(WHAT IS REQUIRED):
Beneath this task are records; print exactly the stretch of them from the line with "ATOM 66 N N" through the line with "ATOM 68 C C", both ends included.
Segment Start: DATA UNDER STUDY
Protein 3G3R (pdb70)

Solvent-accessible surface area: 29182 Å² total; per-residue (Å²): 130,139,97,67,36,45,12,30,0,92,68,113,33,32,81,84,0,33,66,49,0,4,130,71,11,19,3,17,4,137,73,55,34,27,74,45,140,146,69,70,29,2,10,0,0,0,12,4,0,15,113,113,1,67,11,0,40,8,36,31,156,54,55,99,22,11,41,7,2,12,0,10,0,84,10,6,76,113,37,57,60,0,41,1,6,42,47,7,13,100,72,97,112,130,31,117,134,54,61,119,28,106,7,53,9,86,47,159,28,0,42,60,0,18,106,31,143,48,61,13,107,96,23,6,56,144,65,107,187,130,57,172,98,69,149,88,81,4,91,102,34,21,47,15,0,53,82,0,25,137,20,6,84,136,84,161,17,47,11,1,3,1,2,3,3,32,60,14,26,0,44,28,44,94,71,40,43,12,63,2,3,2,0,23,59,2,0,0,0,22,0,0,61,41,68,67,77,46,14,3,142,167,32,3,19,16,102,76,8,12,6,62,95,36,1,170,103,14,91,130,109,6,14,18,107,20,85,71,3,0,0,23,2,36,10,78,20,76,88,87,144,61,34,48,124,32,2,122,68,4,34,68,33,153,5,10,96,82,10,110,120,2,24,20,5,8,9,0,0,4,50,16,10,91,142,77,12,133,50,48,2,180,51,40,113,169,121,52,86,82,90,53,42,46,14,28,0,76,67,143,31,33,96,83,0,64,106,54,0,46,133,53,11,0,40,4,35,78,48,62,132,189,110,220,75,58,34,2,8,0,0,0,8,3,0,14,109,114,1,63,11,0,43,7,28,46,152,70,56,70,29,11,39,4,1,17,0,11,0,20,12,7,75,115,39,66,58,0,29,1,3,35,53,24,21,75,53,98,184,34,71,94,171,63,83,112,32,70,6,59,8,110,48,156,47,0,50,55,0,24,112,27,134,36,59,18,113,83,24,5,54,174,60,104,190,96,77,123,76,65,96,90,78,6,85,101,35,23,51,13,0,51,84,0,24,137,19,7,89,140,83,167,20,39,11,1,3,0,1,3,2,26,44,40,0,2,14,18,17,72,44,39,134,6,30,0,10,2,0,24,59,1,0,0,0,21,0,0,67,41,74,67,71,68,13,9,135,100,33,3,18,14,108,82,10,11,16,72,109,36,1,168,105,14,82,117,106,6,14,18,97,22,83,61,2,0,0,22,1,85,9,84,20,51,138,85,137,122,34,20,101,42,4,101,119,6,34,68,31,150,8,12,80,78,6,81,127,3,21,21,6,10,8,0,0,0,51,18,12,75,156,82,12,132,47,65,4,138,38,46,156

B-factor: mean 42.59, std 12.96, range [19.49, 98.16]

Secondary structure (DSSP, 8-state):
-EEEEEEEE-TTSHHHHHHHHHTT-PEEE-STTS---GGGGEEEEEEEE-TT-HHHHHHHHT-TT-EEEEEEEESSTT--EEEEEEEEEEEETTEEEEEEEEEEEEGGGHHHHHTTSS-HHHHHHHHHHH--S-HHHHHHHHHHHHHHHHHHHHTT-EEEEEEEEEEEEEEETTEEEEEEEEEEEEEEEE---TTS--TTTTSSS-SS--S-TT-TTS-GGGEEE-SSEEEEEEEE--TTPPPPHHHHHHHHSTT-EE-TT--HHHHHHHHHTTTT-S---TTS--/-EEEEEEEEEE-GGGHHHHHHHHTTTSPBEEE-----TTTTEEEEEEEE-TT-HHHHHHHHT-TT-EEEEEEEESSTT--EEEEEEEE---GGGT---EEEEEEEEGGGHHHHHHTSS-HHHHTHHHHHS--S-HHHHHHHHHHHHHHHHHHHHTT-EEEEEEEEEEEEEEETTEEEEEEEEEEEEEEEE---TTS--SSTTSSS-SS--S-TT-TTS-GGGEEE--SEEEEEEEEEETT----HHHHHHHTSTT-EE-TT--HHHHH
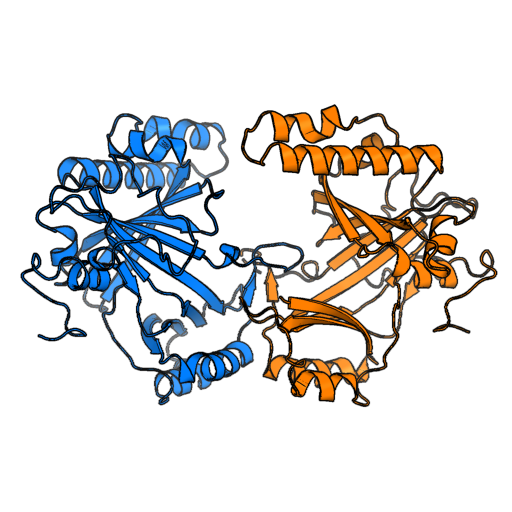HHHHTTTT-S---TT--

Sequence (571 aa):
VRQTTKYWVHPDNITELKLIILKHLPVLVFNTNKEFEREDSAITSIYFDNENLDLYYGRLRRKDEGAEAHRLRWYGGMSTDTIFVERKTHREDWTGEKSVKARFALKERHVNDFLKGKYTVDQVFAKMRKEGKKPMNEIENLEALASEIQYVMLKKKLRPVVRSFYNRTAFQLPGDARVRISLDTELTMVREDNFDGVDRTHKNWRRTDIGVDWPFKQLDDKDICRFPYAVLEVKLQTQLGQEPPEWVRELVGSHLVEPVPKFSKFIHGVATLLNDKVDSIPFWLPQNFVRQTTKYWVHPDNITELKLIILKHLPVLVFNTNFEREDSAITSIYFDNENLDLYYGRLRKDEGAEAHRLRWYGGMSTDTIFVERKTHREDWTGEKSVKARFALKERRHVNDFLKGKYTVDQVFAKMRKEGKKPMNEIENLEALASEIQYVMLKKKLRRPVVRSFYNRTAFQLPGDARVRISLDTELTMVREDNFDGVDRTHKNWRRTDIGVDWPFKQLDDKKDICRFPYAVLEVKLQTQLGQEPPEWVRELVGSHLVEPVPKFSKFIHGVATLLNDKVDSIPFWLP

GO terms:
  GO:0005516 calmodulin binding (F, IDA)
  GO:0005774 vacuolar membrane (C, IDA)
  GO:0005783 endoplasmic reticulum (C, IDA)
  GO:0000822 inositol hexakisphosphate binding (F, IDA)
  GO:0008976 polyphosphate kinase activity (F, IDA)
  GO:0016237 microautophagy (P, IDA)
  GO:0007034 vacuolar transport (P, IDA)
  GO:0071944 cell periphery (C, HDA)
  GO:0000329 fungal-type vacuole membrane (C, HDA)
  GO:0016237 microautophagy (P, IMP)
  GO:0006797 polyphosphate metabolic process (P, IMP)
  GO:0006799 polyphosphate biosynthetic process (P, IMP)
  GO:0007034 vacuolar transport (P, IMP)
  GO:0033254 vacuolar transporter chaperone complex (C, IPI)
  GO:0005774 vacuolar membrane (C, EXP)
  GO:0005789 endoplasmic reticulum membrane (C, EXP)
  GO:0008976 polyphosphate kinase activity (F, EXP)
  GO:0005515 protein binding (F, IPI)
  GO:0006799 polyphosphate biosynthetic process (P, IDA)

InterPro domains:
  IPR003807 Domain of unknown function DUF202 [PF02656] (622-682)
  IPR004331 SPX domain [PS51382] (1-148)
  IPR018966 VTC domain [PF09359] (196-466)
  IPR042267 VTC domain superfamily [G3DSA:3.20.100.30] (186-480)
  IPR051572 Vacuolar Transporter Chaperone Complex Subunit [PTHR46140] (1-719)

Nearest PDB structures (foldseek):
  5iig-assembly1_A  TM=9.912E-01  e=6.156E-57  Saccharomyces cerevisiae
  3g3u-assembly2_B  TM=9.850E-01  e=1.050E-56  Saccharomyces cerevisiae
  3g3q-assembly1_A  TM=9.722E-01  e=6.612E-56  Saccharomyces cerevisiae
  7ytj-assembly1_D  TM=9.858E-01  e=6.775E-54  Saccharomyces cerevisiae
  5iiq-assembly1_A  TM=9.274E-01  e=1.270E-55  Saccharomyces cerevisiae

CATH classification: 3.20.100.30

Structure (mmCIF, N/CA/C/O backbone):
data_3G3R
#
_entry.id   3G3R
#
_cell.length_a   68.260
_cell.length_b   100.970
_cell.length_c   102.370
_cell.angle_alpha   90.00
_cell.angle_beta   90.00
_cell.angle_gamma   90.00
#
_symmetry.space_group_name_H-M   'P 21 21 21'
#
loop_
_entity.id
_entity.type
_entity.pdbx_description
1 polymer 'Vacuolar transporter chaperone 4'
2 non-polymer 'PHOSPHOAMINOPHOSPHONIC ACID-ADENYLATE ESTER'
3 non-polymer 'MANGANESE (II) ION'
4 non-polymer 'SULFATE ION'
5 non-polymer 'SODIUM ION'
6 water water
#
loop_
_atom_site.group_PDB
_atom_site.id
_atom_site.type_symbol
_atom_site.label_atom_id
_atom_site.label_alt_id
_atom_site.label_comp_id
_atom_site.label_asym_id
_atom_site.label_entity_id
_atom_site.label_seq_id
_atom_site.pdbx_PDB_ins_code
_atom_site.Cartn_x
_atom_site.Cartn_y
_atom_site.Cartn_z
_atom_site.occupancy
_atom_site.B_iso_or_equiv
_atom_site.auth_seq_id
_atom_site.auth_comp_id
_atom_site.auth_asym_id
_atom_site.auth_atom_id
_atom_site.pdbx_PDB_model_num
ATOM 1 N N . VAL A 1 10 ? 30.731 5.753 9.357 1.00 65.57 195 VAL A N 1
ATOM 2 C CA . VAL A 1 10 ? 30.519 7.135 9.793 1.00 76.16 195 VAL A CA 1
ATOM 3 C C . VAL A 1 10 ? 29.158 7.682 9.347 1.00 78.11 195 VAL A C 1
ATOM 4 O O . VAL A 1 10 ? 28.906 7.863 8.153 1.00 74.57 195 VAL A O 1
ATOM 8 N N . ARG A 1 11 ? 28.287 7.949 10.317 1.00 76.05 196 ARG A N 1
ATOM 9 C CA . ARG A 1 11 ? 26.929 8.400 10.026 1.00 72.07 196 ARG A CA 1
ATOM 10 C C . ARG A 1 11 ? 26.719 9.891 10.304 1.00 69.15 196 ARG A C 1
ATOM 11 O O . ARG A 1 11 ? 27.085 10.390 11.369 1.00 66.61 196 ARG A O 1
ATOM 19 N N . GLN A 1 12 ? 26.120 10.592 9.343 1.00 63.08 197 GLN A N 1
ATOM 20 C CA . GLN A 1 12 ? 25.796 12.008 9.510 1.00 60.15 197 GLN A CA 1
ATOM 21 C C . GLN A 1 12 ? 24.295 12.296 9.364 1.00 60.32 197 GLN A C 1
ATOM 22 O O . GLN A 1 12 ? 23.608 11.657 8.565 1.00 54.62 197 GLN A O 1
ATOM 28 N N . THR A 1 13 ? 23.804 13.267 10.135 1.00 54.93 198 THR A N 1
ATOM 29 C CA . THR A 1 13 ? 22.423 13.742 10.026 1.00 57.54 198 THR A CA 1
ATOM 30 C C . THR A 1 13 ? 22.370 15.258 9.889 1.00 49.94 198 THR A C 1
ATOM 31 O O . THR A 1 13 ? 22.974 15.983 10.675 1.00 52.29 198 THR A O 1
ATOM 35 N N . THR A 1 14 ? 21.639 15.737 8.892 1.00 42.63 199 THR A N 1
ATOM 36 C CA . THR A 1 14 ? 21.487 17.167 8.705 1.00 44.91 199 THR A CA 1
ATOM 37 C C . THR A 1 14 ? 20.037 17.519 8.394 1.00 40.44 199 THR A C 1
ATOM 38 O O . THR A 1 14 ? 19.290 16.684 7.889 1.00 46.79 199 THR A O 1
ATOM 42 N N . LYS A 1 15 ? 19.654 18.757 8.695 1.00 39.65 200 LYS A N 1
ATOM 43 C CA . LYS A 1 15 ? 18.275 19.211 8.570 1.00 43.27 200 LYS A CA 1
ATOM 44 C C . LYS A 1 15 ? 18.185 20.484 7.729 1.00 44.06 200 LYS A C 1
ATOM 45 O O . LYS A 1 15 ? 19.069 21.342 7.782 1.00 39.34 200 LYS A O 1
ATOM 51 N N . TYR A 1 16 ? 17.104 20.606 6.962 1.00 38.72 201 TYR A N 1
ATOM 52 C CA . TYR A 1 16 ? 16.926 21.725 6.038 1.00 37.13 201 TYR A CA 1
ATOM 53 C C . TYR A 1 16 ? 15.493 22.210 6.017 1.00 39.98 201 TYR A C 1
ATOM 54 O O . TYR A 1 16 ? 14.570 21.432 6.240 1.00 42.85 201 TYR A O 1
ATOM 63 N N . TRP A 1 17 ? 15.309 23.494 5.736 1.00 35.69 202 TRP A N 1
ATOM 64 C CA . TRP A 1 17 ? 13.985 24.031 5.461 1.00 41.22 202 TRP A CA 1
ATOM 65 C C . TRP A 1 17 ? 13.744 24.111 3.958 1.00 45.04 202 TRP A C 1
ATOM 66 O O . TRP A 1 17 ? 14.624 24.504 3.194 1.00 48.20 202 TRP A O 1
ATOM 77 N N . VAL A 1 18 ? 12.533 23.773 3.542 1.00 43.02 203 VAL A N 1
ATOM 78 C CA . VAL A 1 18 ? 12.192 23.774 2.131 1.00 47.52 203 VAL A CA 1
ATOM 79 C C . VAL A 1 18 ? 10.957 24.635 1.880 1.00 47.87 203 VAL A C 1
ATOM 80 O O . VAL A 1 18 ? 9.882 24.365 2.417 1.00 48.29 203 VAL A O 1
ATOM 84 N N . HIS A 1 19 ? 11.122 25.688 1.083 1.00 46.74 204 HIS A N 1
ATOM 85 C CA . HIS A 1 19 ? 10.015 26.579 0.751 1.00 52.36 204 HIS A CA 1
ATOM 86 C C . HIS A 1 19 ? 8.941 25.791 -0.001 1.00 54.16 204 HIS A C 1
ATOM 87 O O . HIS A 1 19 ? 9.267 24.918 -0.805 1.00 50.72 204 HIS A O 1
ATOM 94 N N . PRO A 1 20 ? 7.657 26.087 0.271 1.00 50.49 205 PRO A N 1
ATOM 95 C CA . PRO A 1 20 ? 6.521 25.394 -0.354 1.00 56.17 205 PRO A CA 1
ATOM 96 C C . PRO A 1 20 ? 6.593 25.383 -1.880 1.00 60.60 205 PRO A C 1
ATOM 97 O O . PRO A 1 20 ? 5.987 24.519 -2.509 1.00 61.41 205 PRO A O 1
Segment End: DATA UNDER STUDY
Segment Start: DATA UNDER STUDY
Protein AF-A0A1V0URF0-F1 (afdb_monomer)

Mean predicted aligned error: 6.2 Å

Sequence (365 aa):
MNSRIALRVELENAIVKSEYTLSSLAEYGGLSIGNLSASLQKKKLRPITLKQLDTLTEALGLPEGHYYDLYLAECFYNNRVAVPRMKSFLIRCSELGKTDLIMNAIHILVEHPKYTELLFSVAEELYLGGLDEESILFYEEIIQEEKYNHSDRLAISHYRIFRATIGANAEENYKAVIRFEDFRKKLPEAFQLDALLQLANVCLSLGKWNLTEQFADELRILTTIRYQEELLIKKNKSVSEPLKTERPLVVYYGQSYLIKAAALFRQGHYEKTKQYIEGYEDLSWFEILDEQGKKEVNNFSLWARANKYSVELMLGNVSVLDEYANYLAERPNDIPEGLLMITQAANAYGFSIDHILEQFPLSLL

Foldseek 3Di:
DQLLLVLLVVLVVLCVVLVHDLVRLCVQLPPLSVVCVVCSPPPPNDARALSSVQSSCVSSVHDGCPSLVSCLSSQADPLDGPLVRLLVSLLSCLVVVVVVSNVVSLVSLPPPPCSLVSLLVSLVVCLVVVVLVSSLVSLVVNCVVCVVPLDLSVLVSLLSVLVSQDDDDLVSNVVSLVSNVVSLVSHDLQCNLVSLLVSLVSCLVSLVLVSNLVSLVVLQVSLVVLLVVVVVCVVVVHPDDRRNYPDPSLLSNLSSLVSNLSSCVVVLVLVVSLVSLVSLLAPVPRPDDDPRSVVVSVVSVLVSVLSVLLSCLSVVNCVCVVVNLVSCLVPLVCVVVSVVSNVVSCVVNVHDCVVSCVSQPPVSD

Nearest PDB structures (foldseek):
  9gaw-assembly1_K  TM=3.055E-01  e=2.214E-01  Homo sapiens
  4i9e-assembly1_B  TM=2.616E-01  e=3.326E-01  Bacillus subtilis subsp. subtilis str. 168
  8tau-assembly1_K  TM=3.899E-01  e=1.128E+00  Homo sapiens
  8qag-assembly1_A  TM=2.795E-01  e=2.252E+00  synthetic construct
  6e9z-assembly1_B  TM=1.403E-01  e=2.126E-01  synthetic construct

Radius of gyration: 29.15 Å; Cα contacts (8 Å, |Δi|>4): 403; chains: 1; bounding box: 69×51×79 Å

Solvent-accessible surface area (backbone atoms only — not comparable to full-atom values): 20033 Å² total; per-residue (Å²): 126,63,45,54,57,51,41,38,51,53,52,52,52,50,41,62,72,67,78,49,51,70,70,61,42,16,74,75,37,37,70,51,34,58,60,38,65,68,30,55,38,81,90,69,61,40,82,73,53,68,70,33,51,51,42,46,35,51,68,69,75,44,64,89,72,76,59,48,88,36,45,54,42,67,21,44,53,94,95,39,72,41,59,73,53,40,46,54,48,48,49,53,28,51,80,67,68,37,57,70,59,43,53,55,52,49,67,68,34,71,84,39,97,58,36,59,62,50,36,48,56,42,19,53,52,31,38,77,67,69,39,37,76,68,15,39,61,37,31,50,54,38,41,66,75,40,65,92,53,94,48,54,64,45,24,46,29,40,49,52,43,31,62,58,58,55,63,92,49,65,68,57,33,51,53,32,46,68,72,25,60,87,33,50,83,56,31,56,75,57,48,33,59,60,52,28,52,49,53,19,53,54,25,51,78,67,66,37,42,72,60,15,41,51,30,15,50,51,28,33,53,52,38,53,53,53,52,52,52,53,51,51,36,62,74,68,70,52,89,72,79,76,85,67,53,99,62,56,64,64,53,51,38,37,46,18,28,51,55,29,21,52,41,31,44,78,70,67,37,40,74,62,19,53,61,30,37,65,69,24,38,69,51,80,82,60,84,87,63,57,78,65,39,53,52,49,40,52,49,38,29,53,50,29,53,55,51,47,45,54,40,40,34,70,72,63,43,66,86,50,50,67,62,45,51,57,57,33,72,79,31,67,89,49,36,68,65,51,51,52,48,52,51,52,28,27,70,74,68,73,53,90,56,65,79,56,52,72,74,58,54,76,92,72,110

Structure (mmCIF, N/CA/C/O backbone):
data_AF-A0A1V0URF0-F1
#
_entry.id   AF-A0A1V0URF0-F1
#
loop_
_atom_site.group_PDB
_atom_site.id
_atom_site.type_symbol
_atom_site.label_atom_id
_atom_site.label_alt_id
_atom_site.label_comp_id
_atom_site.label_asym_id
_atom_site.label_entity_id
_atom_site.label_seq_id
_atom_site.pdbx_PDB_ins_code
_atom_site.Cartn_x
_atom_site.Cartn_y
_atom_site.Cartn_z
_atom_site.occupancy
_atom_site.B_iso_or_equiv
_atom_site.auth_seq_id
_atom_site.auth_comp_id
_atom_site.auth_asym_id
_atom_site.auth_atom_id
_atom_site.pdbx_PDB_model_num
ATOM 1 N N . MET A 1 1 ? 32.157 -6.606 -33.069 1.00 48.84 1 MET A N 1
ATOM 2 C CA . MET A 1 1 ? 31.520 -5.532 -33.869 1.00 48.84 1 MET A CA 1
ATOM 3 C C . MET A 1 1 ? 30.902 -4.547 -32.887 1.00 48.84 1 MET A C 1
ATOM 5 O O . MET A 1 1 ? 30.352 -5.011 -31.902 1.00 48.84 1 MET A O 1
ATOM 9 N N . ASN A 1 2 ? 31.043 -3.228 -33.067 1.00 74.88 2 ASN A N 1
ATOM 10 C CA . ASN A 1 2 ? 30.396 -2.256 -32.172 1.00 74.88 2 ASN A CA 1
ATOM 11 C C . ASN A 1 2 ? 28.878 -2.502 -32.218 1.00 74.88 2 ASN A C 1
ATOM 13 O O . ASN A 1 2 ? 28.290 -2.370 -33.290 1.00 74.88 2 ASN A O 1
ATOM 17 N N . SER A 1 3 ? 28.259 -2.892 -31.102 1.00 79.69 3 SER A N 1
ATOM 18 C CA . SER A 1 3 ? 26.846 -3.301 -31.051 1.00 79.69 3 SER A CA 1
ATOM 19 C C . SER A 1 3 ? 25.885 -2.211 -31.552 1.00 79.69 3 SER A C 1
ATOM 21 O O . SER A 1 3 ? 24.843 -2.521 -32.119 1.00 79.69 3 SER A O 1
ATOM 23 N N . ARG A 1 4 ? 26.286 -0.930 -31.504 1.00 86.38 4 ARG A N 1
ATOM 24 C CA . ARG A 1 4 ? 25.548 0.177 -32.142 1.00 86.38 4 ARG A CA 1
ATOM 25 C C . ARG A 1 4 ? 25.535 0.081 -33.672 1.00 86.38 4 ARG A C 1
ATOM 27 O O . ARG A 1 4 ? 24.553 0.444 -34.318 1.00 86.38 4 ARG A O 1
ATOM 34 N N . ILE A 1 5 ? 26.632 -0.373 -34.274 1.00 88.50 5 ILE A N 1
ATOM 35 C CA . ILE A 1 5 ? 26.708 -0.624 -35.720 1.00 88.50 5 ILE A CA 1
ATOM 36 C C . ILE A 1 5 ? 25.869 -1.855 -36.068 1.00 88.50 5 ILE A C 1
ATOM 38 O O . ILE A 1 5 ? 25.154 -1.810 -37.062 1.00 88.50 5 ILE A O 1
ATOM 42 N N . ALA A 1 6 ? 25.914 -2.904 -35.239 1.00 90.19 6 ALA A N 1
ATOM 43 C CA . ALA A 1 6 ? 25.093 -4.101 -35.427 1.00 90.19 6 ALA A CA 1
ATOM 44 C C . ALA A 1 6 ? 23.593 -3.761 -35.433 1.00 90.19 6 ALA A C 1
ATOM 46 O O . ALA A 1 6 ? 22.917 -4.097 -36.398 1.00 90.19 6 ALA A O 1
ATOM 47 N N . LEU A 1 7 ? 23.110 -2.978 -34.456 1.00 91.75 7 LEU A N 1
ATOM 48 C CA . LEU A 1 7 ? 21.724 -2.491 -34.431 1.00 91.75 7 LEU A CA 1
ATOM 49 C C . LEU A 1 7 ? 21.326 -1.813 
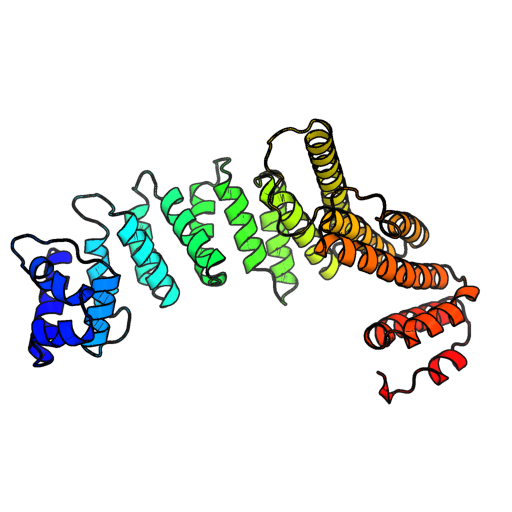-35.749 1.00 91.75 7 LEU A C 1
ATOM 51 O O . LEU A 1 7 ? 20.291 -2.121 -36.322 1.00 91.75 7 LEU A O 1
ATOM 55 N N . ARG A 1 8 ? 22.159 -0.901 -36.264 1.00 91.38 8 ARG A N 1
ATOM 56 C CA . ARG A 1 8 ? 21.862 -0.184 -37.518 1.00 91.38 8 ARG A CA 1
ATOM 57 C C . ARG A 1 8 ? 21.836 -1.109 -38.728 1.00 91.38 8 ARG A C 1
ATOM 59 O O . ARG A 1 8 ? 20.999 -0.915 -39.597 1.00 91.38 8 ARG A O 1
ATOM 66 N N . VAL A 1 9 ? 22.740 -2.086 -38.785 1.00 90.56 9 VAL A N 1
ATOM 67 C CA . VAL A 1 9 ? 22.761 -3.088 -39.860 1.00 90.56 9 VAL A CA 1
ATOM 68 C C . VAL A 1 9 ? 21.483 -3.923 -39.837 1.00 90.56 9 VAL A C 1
Segment End: DATA UNDER STUDY
(EXERCISE OUTPUT):
ATOM 66 N N . VAL A 1 9 ? 22.740 -2.086 -38.785 1.00 90.56 9 VAL A N 1
ATOM 67 C CA . VAL A 1 9 ? 22.761 -3.088 -39.860 1.00 90.56 9 VAL A CA 1
ATOM 68 C C . VAL A 1 9 ? 21.483 -3.923 -39.837 1.00 90.56 9 VAL A C 1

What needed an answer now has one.